Dataset records
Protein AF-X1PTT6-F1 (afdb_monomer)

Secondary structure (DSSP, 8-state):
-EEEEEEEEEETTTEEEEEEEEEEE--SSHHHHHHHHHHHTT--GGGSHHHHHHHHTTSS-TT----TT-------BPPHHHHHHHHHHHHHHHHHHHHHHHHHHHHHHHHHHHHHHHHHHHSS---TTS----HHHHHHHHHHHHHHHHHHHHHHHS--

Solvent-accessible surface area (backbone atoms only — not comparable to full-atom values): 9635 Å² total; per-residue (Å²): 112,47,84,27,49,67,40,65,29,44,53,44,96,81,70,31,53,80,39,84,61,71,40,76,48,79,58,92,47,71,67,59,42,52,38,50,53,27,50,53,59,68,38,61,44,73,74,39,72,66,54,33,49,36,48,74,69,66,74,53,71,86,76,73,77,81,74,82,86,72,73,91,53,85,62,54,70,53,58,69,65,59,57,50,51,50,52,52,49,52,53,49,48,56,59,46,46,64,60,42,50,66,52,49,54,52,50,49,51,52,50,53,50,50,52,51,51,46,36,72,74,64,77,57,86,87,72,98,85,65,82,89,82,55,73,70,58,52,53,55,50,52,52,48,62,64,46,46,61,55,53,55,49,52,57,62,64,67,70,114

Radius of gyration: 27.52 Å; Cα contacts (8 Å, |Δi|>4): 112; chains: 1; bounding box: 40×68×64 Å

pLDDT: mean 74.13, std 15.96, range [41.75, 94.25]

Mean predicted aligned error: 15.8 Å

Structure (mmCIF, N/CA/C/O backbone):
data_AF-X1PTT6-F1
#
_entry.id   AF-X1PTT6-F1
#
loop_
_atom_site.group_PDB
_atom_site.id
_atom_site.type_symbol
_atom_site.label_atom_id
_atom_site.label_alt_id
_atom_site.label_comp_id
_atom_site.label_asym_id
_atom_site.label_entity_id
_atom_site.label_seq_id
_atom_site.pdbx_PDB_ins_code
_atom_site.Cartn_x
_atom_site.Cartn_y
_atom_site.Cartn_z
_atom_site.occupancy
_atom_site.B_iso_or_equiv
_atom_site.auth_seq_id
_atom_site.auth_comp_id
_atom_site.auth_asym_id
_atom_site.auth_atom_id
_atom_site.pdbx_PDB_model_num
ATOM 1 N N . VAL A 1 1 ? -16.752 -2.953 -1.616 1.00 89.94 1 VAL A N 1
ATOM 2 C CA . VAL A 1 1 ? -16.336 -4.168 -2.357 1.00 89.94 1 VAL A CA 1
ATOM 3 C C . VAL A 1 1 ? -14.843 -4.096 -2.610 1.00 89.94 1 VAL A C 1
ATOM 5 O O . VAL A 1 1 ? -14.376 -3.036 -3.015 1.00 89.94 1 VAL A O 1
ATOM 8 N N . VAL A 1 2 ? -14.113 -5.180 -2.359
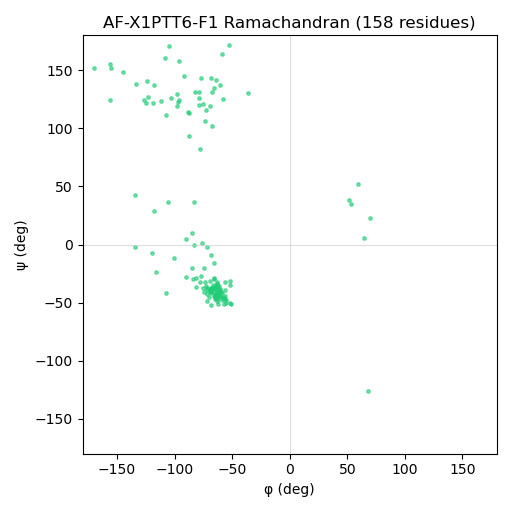 1.00 92.38 2 VAL A N 1
ATOM 9 C CA . VAL A 1 2 ? -12.686 -5.317 -2.683 1.00 92.38 2 VAL A CA 1
ATOM 10 C C . VAL A 1 2 ? -12.516 -6.539 -3.576 1.00 92.38 2 VAL A C 1
ATOM 12 O O . VAL A 1 2 ? -12.976 -7.627 -3.229 1.00 92.38 2 VAL A O 1
ATOM 15 N N . ASP A 1 3 ? -11.861 -6.339 -4.716 1.00 93.50 3 ASP A N 1
ATOM 16 C CA . ASP A 1 3 ? -11.485 -7.404 -5.641 1.00 93.50 3 ASP A CA 1
ATOM 17 C C . ASP A 1 3 ? -10.030 -7.814 -5.395 1.00 93.50 3 ASP A C 1
ATOM 19 O O . ASP A 1 3 ? -9.114 -6.991 -5.436 1.00 93.50 3 ASP A O 1
ATOM 23 N N . GLY A 1 4 ? -9.845 -9.097 -5.112 1.00 90.94 4 GLY A N 1
ATOM 24 C CA . GLY A 1 4 ? -8.566 -9.765 -4.973 1.00 90.94 4 GLY A CA 1
ATOM 25 C C . GLY A 1 4 ? -8.567 -11.095 -5.720 1.00 90.94 4 GLY A C 1
ATOM 26 O O . GLY A 1 4 ? -8.078 -12.091 -5.180 1.00 90.94 4 GLY A O 1
ATOM 27 N N . ILE A 1 5 ? -9.116 -11.168 -6.937 1.00 92.88 5 ILE 
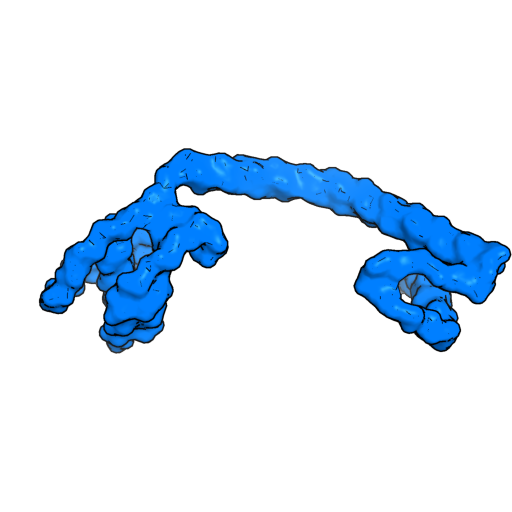A N 1
ATOM 28 C CA . ILE A 1 5 ? -8.956 -12.360 -7.791 1.00 92.88 5 ILE A CA 1
ATOM 29 C C . ILE A 1 5 ? -7.463 -12.610 -8.051 1.00 92.88 5 ILE A C 1
ATOM 31 O O . ILE A 1 5 ? -6.961 -13.717 -7.821 1.00 92.88 5 ILE A O 1
ATOM 35 N N . TYR A 1 6 ? -6.744 -11.549 -8.420 1.00 92.44 6 TYR A N 1
ATOM 36 C CA . TYR A 1 6 ? -5.285 -11.504 -8.475 1.00 92.44 6 TYR A CA 1
ATOM 37 C C . TYR A 1 6 ? -4.764 -10.440 -7.509 1.00 92.44 6 TYR A C 1
ATOM 39 O O . TYR A 1 6 ? -5.089 -9.262 -7.629 1.00 92.44 6 TYR A O 1
ATOM 47 N N . SER A 1 7 ? -3.931 -10.866 -6.567 1.00 91.94 7 SER A N 1
ATOM 48 C CA . SER A 1 7 ? -3.203 -10.000 -5.641 1.00 91.94 7 SER A CA 1
ATOM 49 C C . SER A 1 7 ? -1.732 -9.903 -6.041 1.00 91.94 7 SER A C 1
ATOM 51 O O . SER A 1 7 ? -1.262 -10.645 -6.903 1.00 91.94 7 SER A O 1
ATOM 53 N N . MET A 1 8 ? -0.983 -9.003 -5.404 1.00 91.94 8 MET A N 1
ATOM 54 C CA . MET A 1 8 ? 0.457 -8.858 -5.627 1.00 91.94 8 MET A CA 1
ATOM 55 C C . MET A 1 8 ? 1.237 -8.991 -4.324 1.00 91.94 8 MET A C 1
ATOM 57 O O . MET A 1 8 ? 0.831 -8.460 -3.289 1.00 91.94 8 MET A O 1
ATOM 61 N N . GLU A 1 9 ? 2.383 -9.656 -4.399 1.00 90.50 9 GLU A N 1
ATOM 62 C CA . GLU A 1 9 ? 3.334 -9.816 -3.301 1.00 90.50 9 GLU A CA 1
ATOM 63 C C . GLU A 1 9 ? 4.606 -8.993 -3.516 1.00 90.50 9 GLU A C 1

WORK REQUEST
Exactly as given, transcribe every line of the data, but not its images.

FINISHED TASK
Protein AF-X1PTT6-F1 (afdb_monomer)

Secondary structure (DSSP, 8-state):
-EEEEEEEEEETTTEEEEEEEEEEE--SSHHHHHHHHHHHTT--GGGSHHHHHHHHTTSS-TT----TT-------BPPHHHHHHHHHHHHHHHHHHHHHHHHHHHHHHHHHHHHHHHHHHHSS---TTS----HHHHHHHHHHHHHHHHHHHHHHHS--

Solvent-accessible surface area (backbone atoms only — not comparable to full-atom values): 9635 Å² total; per-residue (Å²): 112,47,84,27,49,67,40,65,29,44,53,44,96,81,70,31,53,80,39,84,61,71,40,76,48,79,58,92,47,71,67,59,42,52,38,50,53,27,50,53,59,68,38,61,44,73,74,39,72,66,54,33,49,36,48,74,69,66,74,53,71,86,76,73,77,81,74,82,86,72,73,91,53,85,62,54,70,53,58,69,65,59,57,50,51,50,52,52,49,52,53,49,48,56,59,46,46,64,60,42,50,66,52,49,54,52,50,49,51,52,50,53,50,50,52,51,51,46,36,72,74,64,77,57,86,87,72,98,85,65,82,89,82,55,73,70,58,52,53,55,50,52,52,48,62,64,46,46,61,55,53,55,49,52,57,62,64,67,70,114

Radius of gyration: 27.52 Å; Cα contacts (8 Å, |Δi|>4): 112; chains: 1; bounding box: 40×68×64 Å

pLDDT: mean 74.13, std 15.96, range [41.75, 94.25]

Mean predicted aligned error: 15.8 Å

Structure (mmCIF, N/CA/C/O backbone):
data_AF-X1PTT6-F1
#
_entry.id   AF-X1PTT6-F1
#
loop_
_atom_site.group_PDB
_atom_site.id
_atom_site.type_symbol
_atom_site.label_atom_id
_atom_site.label_alt_id
_atom_site.label_comp_id
_atom_site.label_asym_id
_atom_site.label_entity_id
_atom_site.label_seq_id
_atom_site.pdbx_PDB_ins_code
_atom_site.Cartn_x
_atom_site.Cartn_y
_atom_site.Cartn_z
_atom_site.occupancy
_atom_site.B_iso_or_equiv
_atom_site.auth_seq_id
_atom_site.auth_comp_id
_atom_site.auth_asym_id
_atom_site.auth_atom_id
_atom_site.pdbx_PDB_model_num
ATOM 1 N N . VAL A 1 1 ? -16.752 -2.953 -1.616 1.00 89.94 1 VAL A N 1
ATOM 2 C CA . VAL A 1 1 ? -16.336 -4.168 -2.357 1.00 89.94 1 VAL A CA 1
ATOM 3 C C . VAL A 1 1 ? -14.843 -4.096 -2.610 1.00 89.94 1 VAL A C 1
ATOM 5 O O . VAL A 1 1 ? -14.376 -3.036 -3.015 1.00 89.94 1 VAL A O 1
ATOM 8 N N . VAL A 1 2 ? -14.113 -5.180 -2.359
 1.00 92.38 2 VAL A N 1
ATOM 9 C CA . VAL A 1 2 ? -12.686 -5.317 -2.683 1.00 92.38 2 VAL A CA 1
ATOM 10 C C . VAL A 1 2 ? -12.516 -6.539 -3.576 1.00 92.38 2 VAL A C 1
ATOM 12 O O . VAL A 1 2 ? -12.976 -7.627 -3.229 1.00 92.38 2 VAL A O 1
ATOM 15 N N . ASP A 1 3 ? -11.861 -6.339 -4.716 1.00 93.50 3 ASP A N 1
ATOM 16 C CA . ASP A 1 3 ? -11.485 -7.404 -5.641 1.00 93.50 3 ASP A CA 1
ATOM 17 C C . ASP A 1 3 ? -10.030 -7.814 -5.395 1.00 93.50 3 ASP A C 1
ATOM 19 O O . ASP A 1 3 ? -9.114 -6.991 -5.436 1.00 93.50 3 ASP A O 1
ATOM 23 N N . GLY A 1 4 ? -9.845 -9.097 -5.112 1.00 90.94 4 GLY A N 1
ATOM 24 C CA . GLY A 1 4 ? -8.566 -9.765 -4.973 1.00 90.94 4 GLY A CA 1
ATOM 25 C C . GLY A 1 4 ? -8.567 -11.095 -5.720 1.00 90.94 4 GLY A C 1
ATOM 26 O O . GLY A 1 4 ? -8.078 -12.091 -5.180 1.00 90.94 4 GLY A O 1
ATOM 27 N N . ILE A 1 5 ? -9.116 -11.168 -6.937 1.00 92.88 5 ILE 
A N 1
ATOM 28 C CA . ILE A 1 5 ? -8.956 -12.360 -7.791 1.00 92.88 5 ILE A CA 1
ATOM 29 C C . ILE A 1 5 ? -7.463 -12.610 -8.051 1.00 92.88 5 ILE A C 1
ATOM 31 O O . ILE A 1 5 ? -6.961 -13.717 -7.821 1.00 92.88 5 ILE A O 1
ATOM 35 N N . TYR A 1 6 ? -6.744 -11.549 -8.420 1.00 92.44 6 TYR A N 1
ATOM 36 C CA . TYR A 1 6 ? -5.285 -11.504 -8.475 1.00 92.44 6 TYR A CA 1
ATOM 37 C C . TYR A 1 6 ? -4.764 -10.440 -7.509 1.00 92.44 6 TYR A C 1
ATOM 39 O O . TYR A 1 6 ? -5.089 -9.262 -7.629 1.00 92.44 6 TYR A O 1
ATOM 47 N N . SER A 1 7 ? -3.931 -10.866 -6.567 1.00 91.94 7 SER A N 1
ATOM 48 C CA . SER A 1 7 ? -3.203 -10.000 -5.641 1.00 91.94 7 SER A CA 1
ATOM 49 C C . SER A 1 7 ? -1.732 -9.903 -6.041 1.00 91.94 7 SER A C 1
ATOM 51 O O . SER A 1 7 ? -1.262 -10.645 -6.903 1.00 91.94 7 SER A O 1
ATOM 53 N N . MET A 1 8 ? -0.983 -9.003 -5.404 1.00 91.94 8 MET A N 1
ATOM 54 C CA . MET A 1 8 ? 0.457 -8.858 -5.627 1.00 91.94 8 MET A CA 1
ATOM 55 C C . MET A 1 8 ? 1.237 -8.991 -4.324 1.00 91.94 8 MET A C 1
ATOM 57 O O . MET A 1 8 ? 0.831 -8.460 -3.289 1.00 91.94 8 MET A O 1
ATOM 61 N N . GLU A 1 9 ? 2.383 -9.656 -4.399 1.00 90.50 9 GLU A N 1
ATOM 62 C CA . GLU A 1 9 ? 3.334 -9.816 -3.301 1.00 90.50 9 GLU A CA 1
ATOM 63 C C . GLU A 1 9 ? 4.606 -8.993 -3.516 1.00 90.50 9 GLU A C 1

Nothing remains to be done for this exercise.